(Work task): Restate word for word the lines of the records below, starting at the line that contains "ATOM 19 O O" and ending at the line that contains "ATOM 33 O O", with both of those lines included and nothing else.

(Stored data entries):
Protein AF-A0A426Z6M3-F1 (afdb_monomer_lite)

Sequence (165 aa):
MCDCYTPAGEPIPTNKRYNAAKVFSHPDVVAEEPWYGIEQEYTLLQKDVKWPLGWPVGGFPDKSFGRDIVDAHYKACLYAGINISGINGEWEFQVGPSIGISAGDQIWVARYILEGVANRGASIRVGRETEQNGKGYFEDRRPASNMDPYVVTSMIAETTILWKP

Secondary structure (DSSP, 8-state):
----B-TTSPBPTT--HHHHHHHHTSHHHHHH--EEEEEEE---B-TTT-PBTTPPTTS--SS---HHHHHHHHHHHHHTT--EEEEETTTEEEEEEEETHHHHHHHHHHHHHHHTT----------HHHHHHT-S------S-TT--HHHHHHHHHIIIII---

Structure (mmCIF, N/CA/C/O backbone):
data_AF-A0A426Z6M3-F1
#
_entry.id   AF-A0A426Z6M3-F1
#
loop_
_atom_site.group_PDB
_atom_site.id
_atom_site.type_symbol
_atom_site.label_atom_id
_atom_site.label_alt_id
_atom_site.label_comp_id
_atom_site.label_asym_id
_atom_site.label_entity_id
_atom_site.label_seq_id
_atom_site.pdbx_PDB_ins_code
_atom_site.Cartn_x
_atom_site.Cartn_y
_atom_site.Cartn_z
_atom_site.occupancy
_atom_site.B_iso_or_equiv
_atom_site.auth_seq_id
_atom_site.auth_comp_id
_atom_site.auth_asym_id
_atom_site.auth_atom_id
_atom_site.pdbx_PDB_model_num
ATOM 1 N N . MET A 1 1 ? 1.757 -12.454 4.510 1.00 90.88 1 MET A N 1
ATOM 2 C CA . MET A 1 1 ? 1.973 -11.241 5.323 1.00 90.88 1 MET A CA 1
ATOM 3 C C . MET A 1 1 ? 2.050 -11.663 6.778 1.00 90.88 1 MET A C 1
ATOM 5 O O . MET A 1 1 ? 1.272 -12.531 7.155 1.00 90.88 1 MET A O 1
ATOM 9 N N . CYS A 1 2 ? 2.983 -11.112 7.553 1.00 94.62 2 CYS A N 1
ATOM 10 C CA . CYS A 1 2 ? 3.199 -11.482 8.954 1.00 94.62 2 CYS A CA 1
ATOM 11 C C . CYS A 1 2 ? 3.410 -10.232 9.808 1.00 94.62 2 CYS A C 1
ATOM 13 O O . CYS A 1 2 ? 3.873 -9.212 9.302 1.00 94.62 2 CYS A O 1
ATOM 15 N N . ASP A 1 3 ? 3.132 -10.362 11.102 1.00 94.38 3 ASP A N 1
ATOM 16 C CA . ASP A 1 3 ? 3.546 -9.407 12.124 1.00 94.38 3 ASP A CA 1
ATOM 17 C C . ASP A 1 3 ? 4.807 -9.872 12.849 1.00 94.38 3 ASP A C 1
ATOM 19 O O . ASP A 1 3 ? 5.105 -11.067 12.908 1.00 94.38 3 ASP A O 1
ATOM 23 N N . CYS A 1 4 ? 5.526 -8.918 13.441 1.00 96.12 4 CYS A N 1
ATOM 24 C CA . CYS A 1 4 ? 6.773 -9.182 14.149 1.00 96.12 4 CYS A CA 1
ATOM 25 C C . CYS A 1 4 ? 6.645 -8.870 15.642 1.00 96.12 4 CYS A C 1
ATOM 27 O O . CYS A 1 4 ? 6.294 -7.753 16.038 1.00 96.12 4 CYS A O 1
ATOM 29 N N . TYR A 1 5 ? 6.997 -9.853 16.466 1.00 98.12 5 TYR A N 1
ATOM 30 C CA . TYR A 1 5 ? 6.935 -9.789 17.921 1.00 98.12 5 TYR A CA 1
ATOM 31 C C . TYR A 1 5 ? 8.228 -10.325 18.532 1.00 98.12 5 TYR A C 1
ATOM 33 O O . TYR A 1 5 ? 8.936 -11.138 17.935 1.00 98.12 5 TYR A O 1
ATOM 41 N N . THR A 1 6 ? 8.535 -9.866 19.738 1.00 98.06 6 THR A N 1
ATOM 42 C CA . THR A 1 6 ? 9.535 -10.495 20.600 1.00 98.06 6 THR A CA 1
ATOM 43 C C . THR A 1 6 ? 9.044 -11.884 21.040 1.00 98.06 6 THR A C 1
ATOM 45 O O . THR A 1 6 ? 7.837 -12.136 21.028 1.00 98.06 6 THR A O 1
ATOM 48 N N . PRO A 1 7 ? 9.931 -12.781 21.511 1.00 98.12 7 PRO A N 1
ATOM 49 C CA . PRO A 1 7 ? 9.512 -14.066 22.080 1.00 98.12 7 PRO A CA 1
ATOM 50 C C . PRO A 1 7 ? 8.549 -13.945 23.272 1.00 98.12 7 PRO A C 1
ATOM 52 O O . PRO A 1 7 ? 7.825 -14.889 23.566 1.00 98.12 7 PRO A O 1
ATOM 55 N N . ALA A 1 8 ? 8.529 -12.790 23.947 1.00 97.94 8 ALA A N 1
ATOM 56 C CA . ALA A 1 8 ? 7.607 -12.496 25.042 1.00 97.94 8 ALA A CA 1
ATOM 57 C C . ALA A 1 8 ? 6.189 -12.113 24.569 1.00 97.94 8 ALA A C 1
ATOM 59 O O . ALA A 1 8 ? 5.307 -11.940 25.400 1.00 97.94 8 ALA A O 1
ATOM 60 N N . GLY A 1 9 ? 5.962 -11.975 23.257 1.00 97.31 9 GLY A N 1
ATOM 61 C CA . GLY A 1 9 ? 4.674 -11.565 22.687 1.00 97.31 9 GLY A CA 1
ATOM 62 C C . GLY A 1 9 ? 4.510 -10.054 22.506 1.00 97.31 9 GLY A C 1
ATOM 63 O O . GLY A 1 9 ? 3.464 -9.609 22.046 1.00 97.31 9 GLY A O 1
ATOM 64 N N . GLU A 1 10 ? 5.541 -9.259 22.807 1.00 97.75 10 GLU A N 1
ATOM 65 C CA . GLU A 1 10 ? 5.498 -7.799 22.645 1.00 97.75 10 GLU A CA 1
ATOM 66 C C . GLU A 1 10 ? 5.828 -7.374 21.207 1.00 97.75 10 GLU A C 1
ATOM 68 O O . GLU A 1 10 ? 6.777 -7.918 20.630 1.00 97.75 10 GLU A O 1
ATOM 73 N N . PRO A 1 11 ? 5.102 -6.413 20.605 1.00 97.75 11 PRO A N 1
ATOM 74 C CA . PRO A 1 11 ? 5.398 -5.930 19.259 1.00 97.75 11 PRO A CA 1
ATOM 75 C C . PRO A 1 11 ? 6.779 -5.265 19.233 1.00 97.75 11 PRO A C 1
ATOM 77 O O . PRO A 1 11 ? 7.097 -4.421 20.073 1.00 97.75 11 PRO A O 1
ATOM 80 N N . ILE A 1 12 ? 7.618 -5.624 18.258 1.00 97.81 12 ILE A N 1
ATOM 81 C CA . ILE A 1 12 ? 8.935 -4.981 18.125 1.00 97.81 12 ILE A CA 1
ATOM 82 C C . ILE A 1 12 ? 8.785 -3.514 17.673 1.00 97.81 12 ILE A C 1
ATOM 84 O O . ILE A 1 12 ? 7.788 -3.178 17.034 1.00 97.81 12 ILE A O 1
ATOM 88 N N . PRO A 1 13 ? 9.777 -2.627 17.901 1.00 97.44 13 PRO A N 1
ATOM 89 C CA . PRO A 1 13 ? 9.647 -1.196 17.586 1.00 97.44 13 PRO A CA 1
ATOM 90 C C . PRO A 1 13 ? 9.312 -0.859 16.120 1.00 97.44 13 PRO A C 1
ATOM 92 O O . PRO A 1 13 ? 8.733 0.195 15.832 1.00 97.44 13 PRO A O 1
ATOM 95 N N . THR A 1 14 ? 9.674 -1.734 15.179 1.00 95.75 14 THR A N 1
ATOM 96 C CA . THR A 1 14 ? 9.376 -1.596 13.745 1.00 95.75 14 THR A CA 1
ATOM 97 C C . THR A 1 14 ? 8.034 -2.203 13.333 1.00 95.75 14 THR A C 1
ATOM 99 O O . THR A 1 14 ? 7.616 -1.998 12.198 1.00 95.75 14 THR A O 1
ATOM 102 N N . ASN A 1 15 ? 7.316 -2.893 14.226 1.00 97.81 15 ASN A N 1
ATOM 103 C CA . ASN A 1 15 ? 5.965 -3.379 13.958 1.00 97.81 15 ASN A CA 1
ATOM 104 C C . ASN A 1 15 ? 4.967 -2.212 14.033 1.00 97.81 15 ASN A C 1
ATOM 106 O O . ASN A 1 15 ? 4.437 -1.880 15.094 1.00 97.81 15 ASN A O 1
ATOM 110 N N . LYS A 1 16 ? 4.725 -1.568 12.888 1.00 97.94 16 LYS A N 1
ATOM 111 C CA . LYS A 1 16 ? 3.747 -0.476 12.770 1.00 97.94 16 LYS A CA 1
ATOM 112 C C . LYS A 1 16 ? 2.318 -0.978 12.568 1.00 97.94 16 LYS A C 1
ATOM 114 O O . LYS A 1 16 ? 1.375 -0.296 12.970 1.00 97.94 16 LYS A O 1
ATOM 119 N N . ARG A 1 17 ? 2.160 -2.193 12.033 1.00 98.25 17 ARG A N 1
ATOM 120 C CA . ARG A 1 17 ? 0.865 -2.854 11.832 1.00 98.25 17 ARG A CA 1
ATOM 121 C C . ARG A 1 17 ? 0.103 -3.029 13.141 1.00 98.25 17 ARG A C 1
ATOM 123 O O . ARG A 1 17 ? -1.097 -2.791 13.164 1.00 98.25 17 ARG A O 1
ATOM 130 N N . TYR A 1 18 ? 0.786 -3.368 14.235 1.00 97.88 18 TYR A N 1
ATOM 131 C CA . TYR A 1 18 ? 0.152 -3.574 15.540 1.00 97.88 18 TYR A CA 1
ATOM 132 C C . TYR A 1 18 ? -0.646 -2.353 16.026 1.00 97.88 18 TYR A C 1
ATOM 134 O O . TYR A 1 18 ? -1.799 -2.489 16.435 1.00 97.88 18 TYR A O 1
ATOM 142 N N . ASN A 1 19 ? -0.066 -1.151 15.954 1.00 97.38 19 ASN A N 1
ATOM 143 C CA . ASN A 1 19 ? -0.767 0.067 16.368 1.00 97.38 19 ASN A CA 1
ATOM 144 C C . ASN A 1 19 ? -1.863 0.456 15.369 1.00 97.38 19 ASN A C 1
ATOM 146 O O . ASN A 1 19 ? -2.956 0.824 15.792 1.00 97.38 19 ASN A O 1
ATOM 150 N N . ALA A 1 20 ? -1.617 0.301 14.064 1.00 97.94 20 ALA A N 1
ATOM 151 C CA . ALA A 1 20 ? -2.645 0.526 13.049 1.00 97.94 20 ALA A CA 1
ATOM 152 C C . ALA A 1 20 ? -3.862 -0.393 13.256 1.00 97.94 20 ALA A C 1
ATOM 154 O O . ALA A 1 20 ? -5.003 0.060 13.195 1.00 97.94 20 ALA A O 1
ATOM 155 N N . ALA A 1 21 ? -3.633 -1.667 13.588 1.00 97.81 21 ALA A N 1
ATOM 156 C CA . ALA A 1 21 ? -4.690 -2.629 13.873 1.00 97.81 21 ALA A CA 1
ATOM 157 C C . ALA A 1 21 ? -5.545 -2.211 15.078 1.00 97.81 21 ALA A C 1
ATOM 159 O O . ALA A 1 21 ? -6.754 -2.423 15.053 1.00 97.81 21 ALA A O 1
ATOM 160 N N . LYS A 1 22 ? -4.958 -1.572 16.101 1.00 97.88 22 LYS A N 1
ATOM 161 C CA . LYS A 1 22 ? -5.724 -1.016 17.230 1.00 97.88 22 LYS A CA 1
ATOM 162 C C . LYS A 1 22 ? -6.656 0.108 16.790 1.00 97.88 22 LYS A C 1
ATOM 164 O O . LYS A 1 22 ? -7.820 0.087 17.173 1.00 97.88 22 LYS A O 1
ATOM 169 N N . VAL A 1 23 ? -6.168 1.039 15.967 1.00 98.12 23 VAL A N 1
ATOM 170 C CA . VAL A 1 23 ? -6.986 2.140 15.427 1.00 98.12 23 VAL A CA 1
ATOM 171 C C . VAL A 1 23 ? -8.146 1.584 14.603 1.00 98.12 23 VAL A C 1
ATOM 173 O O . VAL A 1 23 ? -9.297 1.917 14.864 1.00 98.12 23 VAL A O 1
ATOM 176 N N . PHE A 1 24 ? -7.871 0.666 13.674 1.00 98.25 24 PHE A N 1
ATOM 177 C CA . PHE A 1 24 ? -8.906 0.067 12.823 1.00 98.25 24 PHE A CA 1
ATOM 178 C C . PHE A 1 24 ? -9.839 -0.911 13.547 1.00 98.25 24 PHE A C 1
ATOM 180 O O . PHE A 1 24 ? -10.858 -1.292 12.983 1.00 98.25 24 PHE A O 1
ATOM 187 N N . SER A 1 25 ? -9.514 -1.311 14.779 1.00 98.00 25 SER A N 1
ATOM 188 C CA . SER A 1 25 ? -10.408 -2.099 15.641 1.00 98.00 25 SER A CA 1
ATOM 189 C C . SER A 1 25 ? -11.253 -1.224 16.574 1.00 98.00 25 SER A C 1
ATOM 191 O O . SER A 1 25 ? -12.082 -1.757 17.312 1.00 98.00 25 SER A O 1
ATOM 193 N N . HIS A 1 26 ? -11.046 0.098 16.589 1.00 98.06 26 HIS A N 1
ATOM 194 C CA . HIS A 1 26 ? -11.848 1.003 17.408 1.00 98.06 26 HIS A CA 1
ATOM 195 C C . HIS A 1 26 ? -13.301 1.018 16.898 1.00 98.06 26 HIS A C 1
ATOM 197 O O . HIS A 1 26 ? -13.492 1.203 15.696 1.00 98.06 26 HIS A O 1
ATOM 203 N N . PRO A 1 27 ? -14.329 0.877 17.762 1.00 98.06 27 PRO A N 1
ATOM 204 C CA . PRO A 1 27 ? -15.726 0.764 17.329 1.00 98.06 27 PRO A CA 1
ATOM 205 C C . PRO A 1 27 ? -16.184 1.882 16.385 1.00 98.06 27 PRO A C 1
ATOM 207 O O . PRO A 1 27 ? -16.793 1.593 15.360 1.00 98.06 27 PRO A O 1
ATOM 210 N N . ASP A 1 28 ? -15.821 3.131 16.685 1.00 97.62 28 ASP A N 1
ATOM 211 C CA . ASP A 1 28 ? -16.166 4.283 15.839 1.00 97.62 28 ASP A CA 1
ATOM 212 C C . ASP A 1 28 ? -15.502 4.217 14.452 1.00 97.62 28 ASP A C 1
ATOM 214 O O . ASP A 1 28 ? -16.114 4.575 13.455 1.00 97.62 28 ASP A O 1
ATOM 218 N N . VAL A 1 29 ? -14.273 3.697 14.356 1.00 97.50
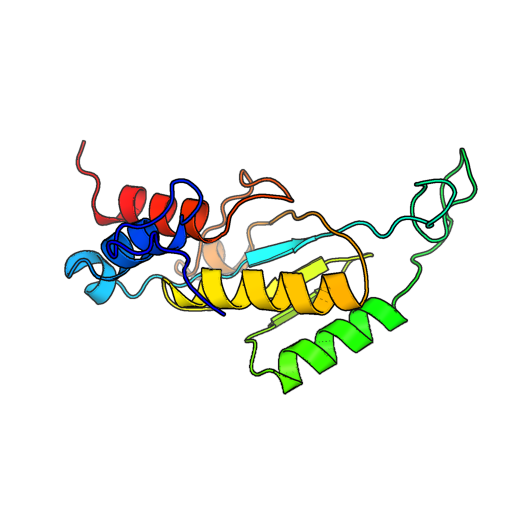 29 VAL A N 1
ATOM 219 C CA . VAL A 1 29 ? -13.581 3.528 13.066 1.00 97.50 29 VAL A CA 1
ATOM 220 C C . VAL A 1 29 ? -14.167 2.352 12.289 1.00 97.50 29 VAL A C 1
ATOM 222 O O . VAL A 1 29 ? -14.313 2.432 11.074 1.00 97.50 29 VAL A O 1
ATOM 225 N N . VAL A 1 30 ? -14.531 1.266 12.976 1.00 97.38 30 VAL A N 1
ATOM 226 C CA . VAL A 1 30 ? -15.204 0.114 12.357 1.00 97.38 30 VAL A CA 1
ATOM 227 C C . VAL A 1 30 ? -16.557 0.528 11.776 1.00 97.38 30 VAL A C 1
ATOM 229 O O . VAL A 1 30 ? -16.891 0.099 10.676 1.00 97.38 30 VAL A O 1
ATOM 232 N N . ALA A 1 31 ? -17.313 1.369 12.486 1.00 97.81 31 ALA A N 1
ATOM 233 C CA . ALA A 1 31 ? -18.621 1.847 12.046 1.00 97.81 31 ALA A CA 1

(Exercise answer):
ATOM 19 O O . ASP A 1 3 ? 5.105 -11.067 12.908 1.00 94.38 3 ASP A O 1
ATOM 23 N N . CYS A 1 4 ? 5.526 -8.918 13.441 1.00 96.12 4 CYS A N 1
ATOM 24 C CA . CYS A 1 4 ? 6.773 -9.182 14.149 1.00 96.12 4 CYS A CA 1
ATOM 25 C C . CYS A 1 4 ? 6.645 -8.870 15.642 1.00 96.12 4 CYS A C 1
ATOM 27 O O . CYS A 1 4 ? 6.294 -7.753 16.038 1.00 96.12 4 CYS A O 1
ATOM 29 N N . TYR A 1 5 ? 6.997 -9.853 16.466 1.00 98.12 5 TYR A N 1
ATOM 30 C CA . TYR A 1 5 ? 6.935 -9.789 17.921 1.00 98.12 5 TYR A CA 1
ATOM 31 C C . TYR A 1 5 ? 8.228 -10.325 18.532 1.00 98.12 5 TYR A C 1
ATOM 33 O O . TYR A 1 5 ? 8.936 -11.138 17.935 1.00 98.12 5 TYR A O 1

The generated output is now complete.